31. 12. 2021 Damiano Chini Development, NetEye

Tornado Monitoring and Statistics

When I’m running a service which processes a lot of data, sooner or later I start to wonder: what is the service doing? What data is it processing?

This also applies to our event processor Tornado. For the Tornado Engine, the administrator may wonder for example how many events Tornado is receiving, how many actions it’s executing and how many of these actions are failing.

Until NetEye 4.21 Tornado was exposing this information only via logs. But when Tornado processes thousands of events per second, it’s not humanly possible to read the log and really understand the big picture of Tornado’s status.

To address this, Tornado now exposes metrics of the events and actions that it’s performing. Moreover, NetEye provides an out-of-the-box integration which reads these metrics from Tornado and stores them in a dedicated InfluxDB database.

The administrator can then create Grafana dashboards based on this data to monitoring the Tornado’s performance.

Tornado Metrics Exposed

When you decide to expose metrics about a service, clearly one crucial decision is which metrics to expose. If the metrics aren’t well thought, they may be useless for the user.

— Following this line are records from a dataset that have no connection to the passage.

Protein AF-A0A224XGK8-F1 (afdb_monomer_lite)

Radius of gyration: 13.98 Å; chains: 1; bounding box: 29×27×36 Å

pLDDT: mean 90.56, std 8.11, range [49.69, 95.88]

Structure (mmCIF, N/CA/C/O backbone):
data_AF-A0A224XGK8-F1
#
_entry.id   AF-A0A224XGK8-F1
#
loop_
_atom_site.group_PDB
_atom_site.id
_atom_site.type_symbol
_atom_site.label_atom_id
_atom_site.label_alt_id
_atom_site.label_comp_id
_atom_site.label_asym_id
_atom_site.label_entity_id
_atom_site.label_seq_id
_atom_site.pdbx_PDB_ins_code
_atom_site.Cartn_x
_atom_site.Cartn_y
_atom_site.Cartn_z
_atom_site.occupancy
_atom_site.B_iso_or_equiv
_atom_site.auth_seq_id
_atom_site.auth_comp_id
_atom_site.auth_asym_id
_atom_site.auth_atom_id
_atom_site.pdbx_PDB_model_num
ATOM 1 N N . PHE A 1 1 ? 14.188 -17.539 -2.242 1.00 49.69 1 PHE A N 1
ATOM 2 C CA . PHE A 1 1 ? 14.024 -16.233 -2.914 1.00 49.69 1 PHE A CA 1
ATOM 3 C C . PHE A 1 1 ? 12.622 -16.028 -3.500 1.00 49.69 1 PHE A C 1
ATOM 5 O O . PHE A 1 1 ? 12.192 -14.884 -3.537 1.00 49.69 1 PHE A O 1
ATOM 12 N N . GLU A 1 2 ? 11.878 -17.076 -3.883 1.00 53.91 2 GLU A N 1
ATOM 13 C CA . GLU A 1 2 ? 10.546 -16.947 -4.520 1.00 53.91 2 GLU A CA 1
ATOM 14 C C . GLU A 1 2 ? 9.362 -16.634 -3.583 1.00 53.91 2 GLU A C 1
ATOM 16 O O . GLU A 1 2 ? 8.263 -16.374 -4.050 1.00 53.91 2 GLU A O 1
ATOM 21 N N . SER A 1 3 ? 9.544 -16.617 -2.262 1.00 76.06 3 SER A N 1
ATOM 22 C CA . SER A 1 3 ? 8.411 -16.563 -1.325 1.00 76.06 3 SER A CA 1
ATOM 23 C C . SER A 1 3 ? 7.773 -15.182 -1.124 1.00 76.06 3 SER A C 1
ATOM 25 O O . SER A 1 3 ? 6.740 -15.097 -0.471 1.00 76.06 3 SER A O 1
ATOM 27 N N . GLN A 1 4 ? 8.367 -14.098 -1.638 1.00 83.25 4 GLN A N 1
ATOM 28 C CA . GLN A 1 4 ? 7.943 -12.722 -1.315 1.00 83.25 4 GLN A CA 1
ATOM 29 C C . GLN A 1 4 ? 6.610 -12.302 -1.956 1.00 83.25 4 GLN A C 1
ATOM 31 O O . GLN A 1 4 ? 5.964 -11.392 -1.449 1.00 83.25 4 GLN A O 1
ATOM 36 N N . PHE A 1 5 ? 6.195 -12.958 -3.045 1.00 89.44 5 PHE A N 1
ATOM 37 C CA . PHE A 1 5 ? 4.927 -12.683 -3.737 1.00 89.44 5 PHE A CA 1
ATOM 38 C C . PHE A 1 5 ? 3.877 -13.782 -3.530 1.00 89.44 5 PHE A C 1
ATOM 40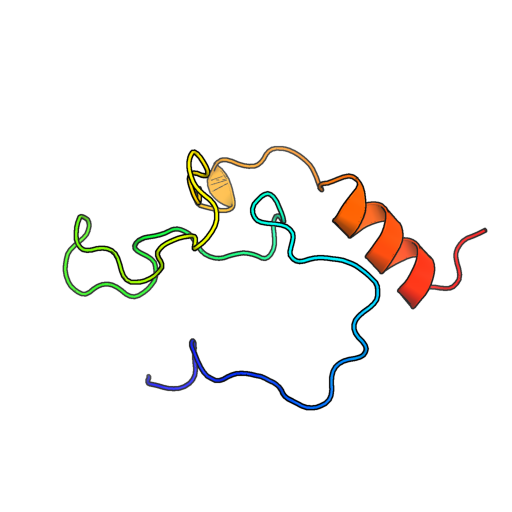 O O . PHE A 1 5 ? 2.838 -13.780 -4.188 1.00 89.44 5 PHE A O 1
ATOM 47 N N . ASN A 1 6 ? 4.130 -14.724 -2.618 1.00 91.44 6 ASN A N 1
ATOM 48 C CA . ASN A 1 6 ? 3.150 -15.748 -2.286 1.00 91.44 6 ASN A CA 1
ATOM 49 C C . ASN A 1 6 ? 2.007 -15.133 -1.473 1.00 91.44 6 ASN A C 1
ATOM 51 O O . ASN A 1 6 ? 2.232 -14.462 -0.466 1.00 91.44 6 ASN A O 1
ATOM 55 N N . ILE A 1 7 ? 0.776 -15.391 -1.908 1.00 87.19 7 ILE A N 1
ATOM 56 C CA . ILE A 1 7 ? -0.433 -14.930 -1.225 1.00 87.19 7 ILE A CA 1
ATOM 57 C C . ILE A 1 7 ? -0.645 -15.764 0.043 1.00 87.19 7 ILE A C 1
ATOM 59 O O . ILE A 1 7 ? -0.500 -16.986 0.032 1.00 87.19 7 ILE A O 1
ATOM 63 N N . ILE A 1 8 ? -1.021 -15.098 1.133 1.00 87.69 8 ILE A N 1
ATOM 64 C CA . ILE A 1 8 ? -1.455 -15.741 2.375 1.00 87.69 8 ILE A CA 1
ATOM 65 C C . ILE A 1 8 ? -2.983 -15.858 2.318 1.00 87.69 8 ILE A C 1
ATOM 67 O O . ILE A 1 8 ? -3.675 -14.841 2.309 1.00 87.69 8 ILE A O 1
ATOM 71 N N . ASN A 1 9 ? -3.506 -17.085 2.267 1.00 80.25 9 ASN A N 1
ATOM 72 C CA . ASN A 1 9 ? -4.935 -17.339 2.029 1.00 80.25 9 ASN A CA 1
ATOM 73 C C . ASN A 1 9 ? -5.818 -17.252 3.290 1.00 80.25 9 ASN A C 1
ATOM 75 O O . ASN A 1 9 ? -7.019 -17.035 3.166 1.00 80.25 9 ASN A O 1
ATOM 79 N N . ASP A 1 10 ? -5.242 -17.354 4.490 1.00 82.50 10 ASP A N 1
ATOM 80 C CA . ASP A 1 10 ? -6.004 -17.489 5.745 1.00 82.50 10 ASP A CA 1
ATOM 81 C C . ASP A 1 10 ? -6.158 -16.165 6.521 1.00 82.50 10 ASP A C 1
ATOM 83 O O . ASP A 1 10 ? -6.178 -16.140 7.753 1.00 82.50 10 ASP A O 1
ATOM 87 N N . MET A 1 11 ? -6.245 -15.033 5.815 1.00 81.19 11 MET A N 1
ATOM 88 C CA . MET A 1 11 ? -6.406 -13.715 6.437 1.00 81.19 11 MET A CA 1
ATOM 89 C C . MET A 1 11 ? -7.854 -13.217 6.403 1.00 81.19 11 MET A C 1
ATOM 91 O O . MET A 1 11 ? -8.534 -13.266 5.379 1.00 81.19 11 MET A O 1
ATOM 95 N N . LYS A 1 12 ? -8.315 -12.654 7.527 1.00 84.69 12 LYS A N 1
ATOM 96 C CA . LYS A 1 12 ? -9.596 -11.941 7.603 1.00 84.69 12 LYS A CA 1
ATOM 97 C C . LYS A 1 12 ? -9.501 -10.624 6.828 1.00 84.69 12 LYS A C 1
ATOM 99 O O . LYS A 1 12 ? -8.741 -9.736 7.206 1.00 84.69 12 LYS A O 1
ATOM 104 N N . ILE A 1 13 ? -10.319 -10.476 5.789 1.00 85.19 13 ILE A N 1
ATOM 105 C CA . ILE A 1 13 ? -10.461 -9.218 5.047 1.00 85.19 13 ILE A CA 1
ATOM 106 C C . ILE A 1 13 ? -11.380 -8.284 5.844 1.00 85.19 13 ILE A C 1
ATOM 108 O O . ILE A 1 13 ? -12.515 -8.643 6.154 1.00 85.19 13 ILE A O 1
ATOM 112 N N . ILE A 1 14 ? -10.875 -7.104 6.209 1.00 86.38 14 ILE A N 1
ATOM 113 C CA . ILE A 1 14 ? -11.612 -6.103 7.002 1.00 86.38 14 ILE A CA 1
ATOM 114 C C . ILE A 1 14 ? -12.287 -5.061 6.094 1.00 86.38 14 ILE A C 1
ATOM 116 O O . ILE A 1 14 ? -13.374 -4.587 6.408 1.00 86.38 14 ILE A O 1
ATOM 120 N N . ASP A 1 15 ? -11.656 -4.705 4.976 1.00 88.94 15 ASP A N 1
ATOM 121 C CA . ASP A 1 15 ? -12.081 -3.663 4.036 1.00 88.94 15 ASP A CA 1
ATOM 122 C C . ASP A 1 15 ? -11.345 -3.805 2.684 1.00 88.94 15 ASP A C 1
ATOM 124 O O . ASP A 1 15 ? -10.605 -4.766 2.461 1.00 88.94 15 ASP A O 1
ATOM 128 N N . GLU A 1 16 ? -11.579 -2.864 1.764 1.00 91.69 16 GLU A N 1
ATOM 129 C CA . GLU A 1 16 ? -11.001 -2.844 0.413 1.00 91.69 16 GLU A CA 1
ATOM 130 C C . GLU A 1 16 ? -9.470 -2.702 0.394 1.00 91.69 16 GLU A C 1
ATOM 132 O O . GLU A 1 16 ? -8.848 -2.191 1.328 1.00 91.69 16 GLU A O 1
ATOM 137 N N . PHE A 1 17 ? -8.843 -3.127 -0.709 1.00 92.12 17 PHE A N 1
ATOM 138 C CA . PHE A 1 17 ? -7.393 -3.032 -0.874 1.00 92.12 17 PHE A CA 1
ATOM 139 C C . PHE A 1 17 ? -6.919 -1.574 -0.861 1.00 92.12 17 PHE A C 1
ATOM 141 O O . PHE A 1 17 ? -7.421 -0.730 -1.600 1.00 92.12 17 PHE A O 1
ATOM 148 N N . ASP A 1 18 ? -5.908 -1.289 -0.045 1.00 94.50 18 ASP A N 1
ATOM 149 C CA . ASP A 1 18 ? -5.384 0.060 0.130 1.00 94.50 18 ASP A CA 1
ATOM 150 C C . ASP A 1 18 ? -4.011 0.202 -0.530 1.00 94.50 18 ASP A C 1
ATOM 152 O O . ASP A 1 18 ? -2.987 -0.183 0.033 1.00 94.50 18 ASP A O 1
ATOM 156 N N . TYR A 1 19 ? -3.990 0.801 -1.721 1.00 94.69 19 TYR A N 1
ATOM 157 C CA . TYR A 1 19 ? -2.759 1.089 -2.466 1.00 94.69 19 TYR A CA 1
ATOM 158 C C . TYR A 1 19 ? -1.834 2.098 -1.766 1.00 94.69 19 TYR A C 1
ATOM 160 O O . TYR A 1 19 ? -0.646 2.192 -2.094 1.00 94.69 19 TYR A O 1
ATOM 168 N N . ASN A 1 20 ? -2.355 2.860 -0.801 1.00 93.69 20 ASN A N 1
ATOM 169 C CA . ASN A 1 20 ? -1.587 3.835 -0.042 1.00 93.69 20 ASN A CA 1
ATOM 170 C C . ASN A 1 20 ? -1.021 3.276 1.265 1.00 93.69 20 ASN A C 1
ATOM 172 O O . ASN A 1 20 ? -0.174 3.957 1.841 1.00 93.69 20 ASN A O 1
ATOM 176 N N . SER A 1 21 ? -1.381 2.049 1.656 1.00 94.38 21 SER A N 1
ATOM 177 C CA . SER A 1 21 ? -0.874 1.369 2.853 1.00 94.38 21 SER A CA 1
ATOM 178 C C . SER A 1 21 ? 0.651 1.446 2.958 1.00 94.38 21 SER A C 1
ATOM 180 O O . SER A 1 21 ? 1.357 1.285 1.959 1.00 94.38 21 SER A O 1
ATOM 182 N N . ILE A 1 22 ? 1.183 1.681 4.159 1.00 95.25 22 ILE A N 1
ATOM 183 C CA . ILE A 1 22 ? 2.628 1.637 4.409 1.00 95.25 22 ILE A CA 1
ATOM 184 C C . ILE A 1 22 ? 3.202 0.226 4.264 1.00 95.25 22 ILE A C 1
ATOM 186 O O . ILE A 1 22 ? 4.390 0.070 3.993 1.00 95.25 22 ILE A O 1
ATOM 190 N N . SER A 1 23 ? 2.357 -0.797 4.403 1.00 92.69 23 SER A N 1
ATOM 191 C CA . SER A 1 23 ? 2.722 -2.205 4.249 1.00 92.69 23 SER A CA 1
ATOM 192 C C . SER A 1 23 ? 2.764 -2.701 2.797 1.00 92.69 23 SER A C 1
ATOM 194 O O . SER A 1 23 ? 3.200 -3.829 2.575 1.00 92.69 23 SER A O 1
ATOM 196 N N . ILE A 1 24 ? 2.347 -1.909 1.800 1.00 94.06 24 ILE A N 1
ATOM 197 C CA . ILE A 1 24 ? 2.496 -2.303 0.390 1.00 94.06 24 ILE A CA 1
ATOM 198 C C . ILE A 1 24 ? 3.939 -2.094 -0.092 1.00 94.06 24 ILE A C 1
ATOM 200 O O . ILE A 1 24 ? 4.591 -1.093 0.220 1.00 94.06 24 ILE A O 1
ATOM 204 N N . TYR A 1 25 ? 4.439 -3.028 -0.898 1.00 94.50 25 TYR A N 1
ATOM 205 C CA . TYR A 1 25 ? 5.706 -2.859 -1.605 1.00 94.50 25 TYR A CA 1
ATOM 206 C C . TYR A 1 25 ? 5.631 -1.771 -2.684 1.00 94.50 25 TYR A C 1
ATOM 208 O O . TYR A 1 25 ? 4.558 -1.424 -3.172 1.00 94.50 25 TYR A O 1
ATOM 216 N N . GLY A 1 26 ? 6.795 -1.249 -3.085 1.00 94.56 26 GLY A N 1
ATOM 217 C CA . GLY A 1 26 ? 6.900 -0.365 -4.245 1.00 94.56 26 GLY A CA 1
ATOM 218 C C . GLY A 1 26 ? 6.746 -1.135 -5.560 1.00 94.56 26 GLY A C 1
ATOM 219 O O . GLY A 1 26 ? 6.993 -2.338 -5.624 1.00 94.56 26 GLY A O 1
ATOM 220 N N . SER A 1 27 ? 6.395 -0.433 -6.639 1.00 95.19 27 SER A N 1
ATOM 221 C CA . SER A 1 27 ? 6.096 -1.042 -7.947 1.00 95.19 27 SER A CA 1
ATOM 222 C C . SER A 1 27 ? 7.257 -1.806 -8.602 1.00 95.19 27 SER A C 1
ATOM 224 O O . SER A 1 27 ? 7.020 -2.599 -9.510 1.00 95.19 27 SER A O 1
ATOM 226 N N . THR A 1 28 ? 8.498 -1.592 -8.157 1.00 94.25 28 THR A N 1
ATOM 227 C CA . THR A 1 28 ? 9.714 -2.253 -8.666 1.00 94.25 28 THR A CA 1
ATOM 228 C C . THR A 1 28 ? 10.406 -3.133 -7.619 1.00 94.25 28 THR A C 1
ATOM 230 O O . THR A 1 28 ? 11.533 -3.590 -7.827 1.00 94.25 28 THR A O 1
ATOM 233 N N . THR A 1 29 ? 9.766 -3.391 -6.472 1.00 92.75 29 THR A N 1
ATOM 234 C CA . THR A 1 29 ? 10.347 -4.223 -5.409 1.00 92.75 29 THR A CA 1
ATOM 235 C C . THR A 1 29 ? 10.687 -5.623 -5.931 1.00 92.75 29 THR A C 1
ATOM 237 O O . THR A 1 29 ? 9.928 -6.218 -6.693 1.00 92.75 29 THR A O 1
ATOM 240 N N . ALA A 1 30 ? 11.849 -6.142 -5.520 1.00 91.81 30 ALA A N 1
ATOM 241 C CA . ALA A 1 30 ? 12.412 -7.424 -5.960 1.00 91.81 30 ALA A CA 1
ATOM 242 C C . ALA A 1 30 ? 12.681 -7.542 -7.476 1.00 91.81 30 ALA A C 1
ATOM 244 O O . ALA A 1 30 ? 12.973 -8.632 -7.970 1.00 91.81 30 ALA A O 1
ATOM 245 N N . SER A 1 31 ? 12.642 -6.432 -8.216 1.00 93.00 31 SER A N 1
ATOM 246 C CA . SER A 1 31 ? 13.029 -6.418 -9.621 1.00 93.00 31 SER A CA 1
ATOM 247 C C . SER A 1 31 ? 14.536 -6.604 -9.798 1.00 93.00 31 SER A C 1
ATOM 249 O O . SER A 1 31 ? 15.341 -6.056 -9.045 1.00 93.00 31 SER A O 1
ATOM 251 N N . ARG A 1 32 ? 14.934 -7.333 -10.848 1.00 92.56 32 ARG A N 1
ATOM 252 C CA . ARG A 1 32 ? 16.342 -7.446 -11.268 1.00 92.56 32 ARG A CA 1
ATOM 253 C C . ARG A 1 32 ? 16.890 -6.122 -11.810 1.00 92.56 32 ARG A C 1
ATOM 255 O O . ARG A 1 32 ? 18.094 -5.889 -11.741 1.00 92.56 32 ARG A O 1
ATOM 262 N N . TYR A 1 33 ? 16.017 -5.279 -12.363 1.00 93.12 33 TYR A N 1
ATOM 263 C CA . TYR A 1 33 ? 16.374 -3.998 -12.964 1.00 93.12 33 TYR A CA 1
ATOM 264 C C . TYR A 1 33 ? 15.583 -2.877 -12.275 1.00 93.12 33 TYR A C 1
ATOM 266 O O . TYR A 1 33 ? 14.360 -2.981 -12.210 1.00 93.12 33 TYR A O 1
ATOM 274 N N . PRO A 1 34 ? 16.221 -1.789 -11.803 1.00 79.81 34 PRO A N 1
ATOM 275 C CA . PRO A 1 34 ? 15.562 -0.769 -10.974 1.00 79.81 34 PRO A CA 1
ATOM 276 C C . PRO A 1 34 ? 14.299 -0.124 -11.569 1.00 79.81 34 PRO A C 1
ATOM 278 O O . PRO A 1 34 ? 13.471 0.393 -10.825 1.00 79.81 34 PRO A O 1
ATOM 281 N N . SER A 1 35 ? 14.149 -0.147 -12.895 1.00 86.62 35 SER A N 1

Currently Tornado exposes the following metrics (and more), but in the future we’ll add more according to any feedback we get:

How many Events the Tornado Engine received
- differentiated by Event type
How many Events the Tornado Engine finished processing
- differentiated by Event type
How many Actions the Tornado Engine executed
- differentiated by Event type and outcome (failure or success)

How It Works

Tornado collects various metrics via opentelemetry and exposes them via an endpoint. The endpoint exposes the metrics using the popular Prometheus format.

At this point, how does NetEye store these metrics in InfluxDB?

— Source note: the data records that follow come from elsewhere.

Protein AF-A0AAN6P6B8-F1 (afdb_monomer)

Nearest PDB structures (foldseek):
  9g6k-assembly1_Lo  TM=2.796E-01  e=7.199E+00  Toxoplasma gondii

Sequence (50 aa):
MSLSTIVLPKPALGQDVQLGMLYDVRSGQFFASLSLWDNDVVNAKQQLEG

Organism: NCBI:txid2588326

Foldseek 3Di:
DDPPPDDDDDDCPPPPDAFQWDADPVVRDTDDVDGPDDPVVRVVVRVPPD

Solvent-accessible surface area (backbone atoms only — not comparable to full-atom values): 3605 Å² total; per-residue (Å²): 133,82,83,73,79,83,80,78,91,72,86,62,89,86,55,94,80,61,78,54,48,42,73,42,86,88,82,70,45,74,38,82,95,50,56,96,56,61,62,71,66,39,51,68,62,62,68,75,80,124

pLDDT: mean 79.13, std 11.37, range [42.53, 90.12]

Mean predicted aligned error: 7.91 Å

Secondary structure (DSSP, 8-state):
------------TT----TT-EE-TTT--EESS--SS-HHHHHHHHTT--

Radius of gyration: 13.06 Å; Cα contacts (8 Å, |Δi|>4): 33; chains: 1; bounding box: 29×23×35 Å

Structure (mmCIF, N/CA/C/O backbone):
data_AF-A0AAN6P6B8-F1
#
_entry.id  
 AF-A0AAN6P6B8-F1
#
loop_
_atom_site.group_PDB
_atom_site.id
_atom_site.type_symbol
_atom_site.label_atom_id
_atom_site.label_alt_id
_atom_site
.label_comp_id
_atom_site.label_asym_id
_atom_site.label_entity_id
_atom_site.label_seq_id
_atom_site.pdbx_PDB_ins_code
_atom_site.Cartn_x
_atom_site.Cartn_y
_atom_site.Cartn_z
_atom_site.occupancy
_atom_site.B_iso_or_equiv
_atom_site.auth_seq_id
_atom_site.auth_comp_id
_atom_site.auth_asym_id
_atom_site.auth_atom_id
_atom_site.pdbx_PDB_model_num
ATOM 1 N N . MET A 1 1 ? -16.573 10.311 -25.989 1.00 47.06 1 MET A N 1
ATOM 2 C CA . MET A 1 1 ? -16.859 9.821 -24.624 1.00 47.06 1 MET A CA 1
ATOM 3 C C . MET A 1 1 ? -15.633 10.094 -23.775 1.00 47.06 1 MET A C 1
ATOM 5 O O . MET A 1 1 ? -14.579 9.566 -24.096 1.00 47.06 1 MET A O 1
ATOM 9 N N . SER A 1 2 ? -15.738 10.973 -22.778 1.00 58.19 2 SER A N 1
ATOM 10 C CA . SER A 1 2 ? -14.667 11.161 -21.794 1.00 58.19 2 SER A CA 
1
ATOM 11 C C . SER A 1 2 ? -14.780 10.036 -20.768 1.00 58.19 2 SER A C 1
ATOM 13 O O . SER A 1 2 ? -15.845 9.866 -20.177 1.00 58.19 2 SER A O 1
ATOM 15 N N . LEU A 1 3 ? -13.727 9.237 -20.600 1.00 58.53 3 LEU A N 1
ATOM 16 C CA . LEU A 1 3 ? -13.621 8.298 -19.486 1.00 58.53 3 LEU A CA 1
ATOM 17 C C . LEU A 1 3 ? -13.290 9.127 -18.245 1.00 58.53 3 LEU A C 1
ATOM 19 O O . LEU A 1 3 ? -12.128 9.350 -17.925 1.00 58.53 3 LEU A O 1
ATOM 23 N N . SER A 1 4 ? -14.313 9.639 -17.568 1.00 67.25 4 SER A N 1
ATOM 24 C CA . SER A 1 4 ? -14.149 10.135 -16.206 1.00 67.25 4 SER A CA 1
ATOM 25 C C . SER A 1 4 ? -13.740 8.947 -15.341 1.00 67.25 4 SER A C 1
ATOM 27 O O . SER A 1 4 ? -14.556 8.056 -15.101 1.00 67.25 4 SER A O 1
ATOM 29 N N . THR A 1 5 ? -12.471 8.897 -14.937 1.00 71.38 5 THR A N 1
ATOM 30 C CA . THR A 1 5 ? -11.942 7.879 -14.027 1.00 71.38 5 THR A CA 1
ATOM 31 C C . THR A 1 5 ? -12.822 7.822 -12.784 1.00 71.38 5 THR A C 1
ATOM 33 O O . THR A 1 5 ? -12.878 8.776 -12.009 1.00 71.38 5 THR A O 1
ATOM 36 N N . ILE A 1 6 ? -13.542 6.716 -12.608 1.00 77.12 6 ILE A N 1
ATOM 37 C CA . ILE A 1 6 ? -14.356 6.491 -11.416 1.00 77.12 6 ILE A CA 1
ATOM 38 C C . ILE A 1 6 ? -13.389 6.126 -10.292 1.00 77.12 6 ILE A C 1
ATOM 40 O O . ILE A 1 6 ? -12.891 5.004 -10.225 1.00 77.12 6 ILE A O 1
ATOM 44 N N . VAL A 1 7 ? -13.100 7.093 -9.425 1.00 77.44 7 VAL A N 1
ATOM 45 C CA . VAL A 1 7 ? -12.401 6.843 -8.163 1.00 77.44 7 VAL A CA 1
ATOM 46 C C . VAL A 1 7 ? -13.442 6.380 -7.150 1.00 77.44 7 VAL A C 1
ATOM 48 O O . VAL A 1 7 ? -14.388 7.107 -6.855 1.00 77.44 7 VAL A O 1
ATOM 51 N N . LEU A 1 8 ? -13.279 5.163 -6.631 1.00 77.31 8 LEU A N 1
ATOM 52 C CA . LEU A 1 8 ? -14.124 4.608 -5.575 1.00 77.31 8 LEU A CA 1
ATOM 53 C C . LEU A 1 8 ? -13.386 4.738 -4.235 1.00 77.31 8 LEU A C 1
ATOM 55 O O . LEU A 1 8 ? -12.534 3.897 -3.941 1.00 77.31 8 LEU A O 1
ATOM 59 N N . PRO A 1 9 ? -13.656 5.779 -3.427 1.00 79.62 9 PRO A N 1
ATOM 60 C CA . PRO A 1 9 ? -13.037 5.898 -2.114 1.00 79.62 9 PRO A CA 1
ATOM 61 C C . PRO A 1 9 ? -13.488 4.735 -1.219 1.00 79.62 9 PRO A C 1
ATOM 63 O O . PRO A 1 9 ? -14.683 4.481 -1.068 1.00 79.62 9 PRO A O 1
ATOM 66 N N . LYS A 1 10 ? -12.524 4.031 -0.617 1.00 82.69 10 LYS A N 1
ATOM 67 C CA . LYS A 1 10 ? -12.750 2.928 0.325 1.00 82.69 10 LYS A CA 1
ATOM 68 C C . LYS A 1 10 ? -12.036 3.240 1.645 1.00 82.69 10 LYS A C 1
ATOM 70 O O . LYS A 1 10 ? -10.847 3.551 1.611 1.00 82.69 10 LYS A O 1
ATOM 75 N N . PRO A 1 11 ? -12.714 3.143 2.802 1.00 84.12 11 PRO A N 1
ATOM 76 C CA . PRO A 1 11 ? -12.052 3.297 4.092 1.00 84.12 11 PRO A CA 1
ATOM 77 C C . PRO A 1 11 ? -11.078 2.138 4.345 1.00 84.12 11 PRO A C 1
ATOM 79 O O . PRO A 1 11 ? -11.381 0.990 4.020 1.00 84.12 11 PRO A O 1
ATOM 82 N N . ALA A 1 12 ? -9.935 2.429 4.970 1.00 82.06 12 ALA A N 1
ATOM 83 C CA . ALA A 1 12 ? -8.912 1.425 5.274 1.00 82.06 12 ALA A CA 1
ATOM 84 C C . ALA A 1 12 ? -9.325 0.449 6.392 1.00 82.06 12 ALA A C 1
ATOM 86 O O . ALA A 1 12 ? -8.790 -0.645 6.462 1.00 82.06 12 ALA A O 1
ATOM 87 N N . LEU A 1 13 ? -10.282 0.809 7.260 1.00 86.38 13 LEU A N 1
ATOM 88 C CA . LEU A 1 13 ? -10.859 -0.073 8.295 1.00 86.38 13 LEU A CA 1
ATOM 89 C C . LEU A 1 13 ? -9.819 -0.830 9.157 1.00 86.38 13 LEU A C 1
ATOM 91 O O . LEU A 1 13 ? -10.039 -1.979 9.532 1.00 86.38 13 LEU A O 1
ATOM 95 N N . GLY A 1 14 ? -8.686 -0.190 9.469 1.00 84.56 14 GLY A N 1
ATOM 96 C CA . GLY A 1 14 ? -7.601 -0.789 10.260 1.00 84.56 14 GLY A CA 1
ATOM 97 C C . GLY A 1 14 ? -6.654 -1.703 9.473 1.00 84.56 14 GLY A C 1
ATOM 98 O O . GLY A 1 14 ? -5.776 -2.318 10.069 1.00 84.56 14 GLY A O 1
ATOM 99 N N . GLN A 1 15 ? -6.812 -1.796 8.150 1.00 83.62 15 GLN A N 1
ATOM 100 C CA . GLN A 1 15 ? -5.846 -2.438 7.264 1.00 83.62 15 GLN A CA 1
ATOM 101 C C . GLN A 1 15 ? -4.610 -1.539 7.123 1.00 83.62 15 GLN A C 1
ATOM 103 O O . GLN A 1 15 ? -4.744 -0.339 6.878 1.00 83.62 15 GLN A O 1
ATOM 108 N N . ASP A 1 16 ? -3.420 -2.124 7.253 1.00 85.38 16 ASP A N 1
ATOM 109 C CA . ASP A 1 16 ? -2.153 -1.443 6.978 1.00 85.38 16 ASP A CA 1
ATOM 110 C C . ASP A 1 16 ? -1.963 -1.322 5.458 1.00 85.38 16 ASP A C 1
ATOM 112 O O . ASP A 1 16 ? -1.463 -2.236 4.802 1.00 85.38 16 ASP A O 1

To achieve this, NetEye runs a Telegraf instance with a Promethues input plugin pointing to Tornado, and writes the data to a dedicated NATS subject. Another Telegraf instance is then in charge of reading from this NATS subject and writing the metrics to InfluxDB.

Why did we choose to pass metrics via NATS when we could directly have the Telegraf instance read from the Tornado Prometheus endpoint and write them out to InfluxDB?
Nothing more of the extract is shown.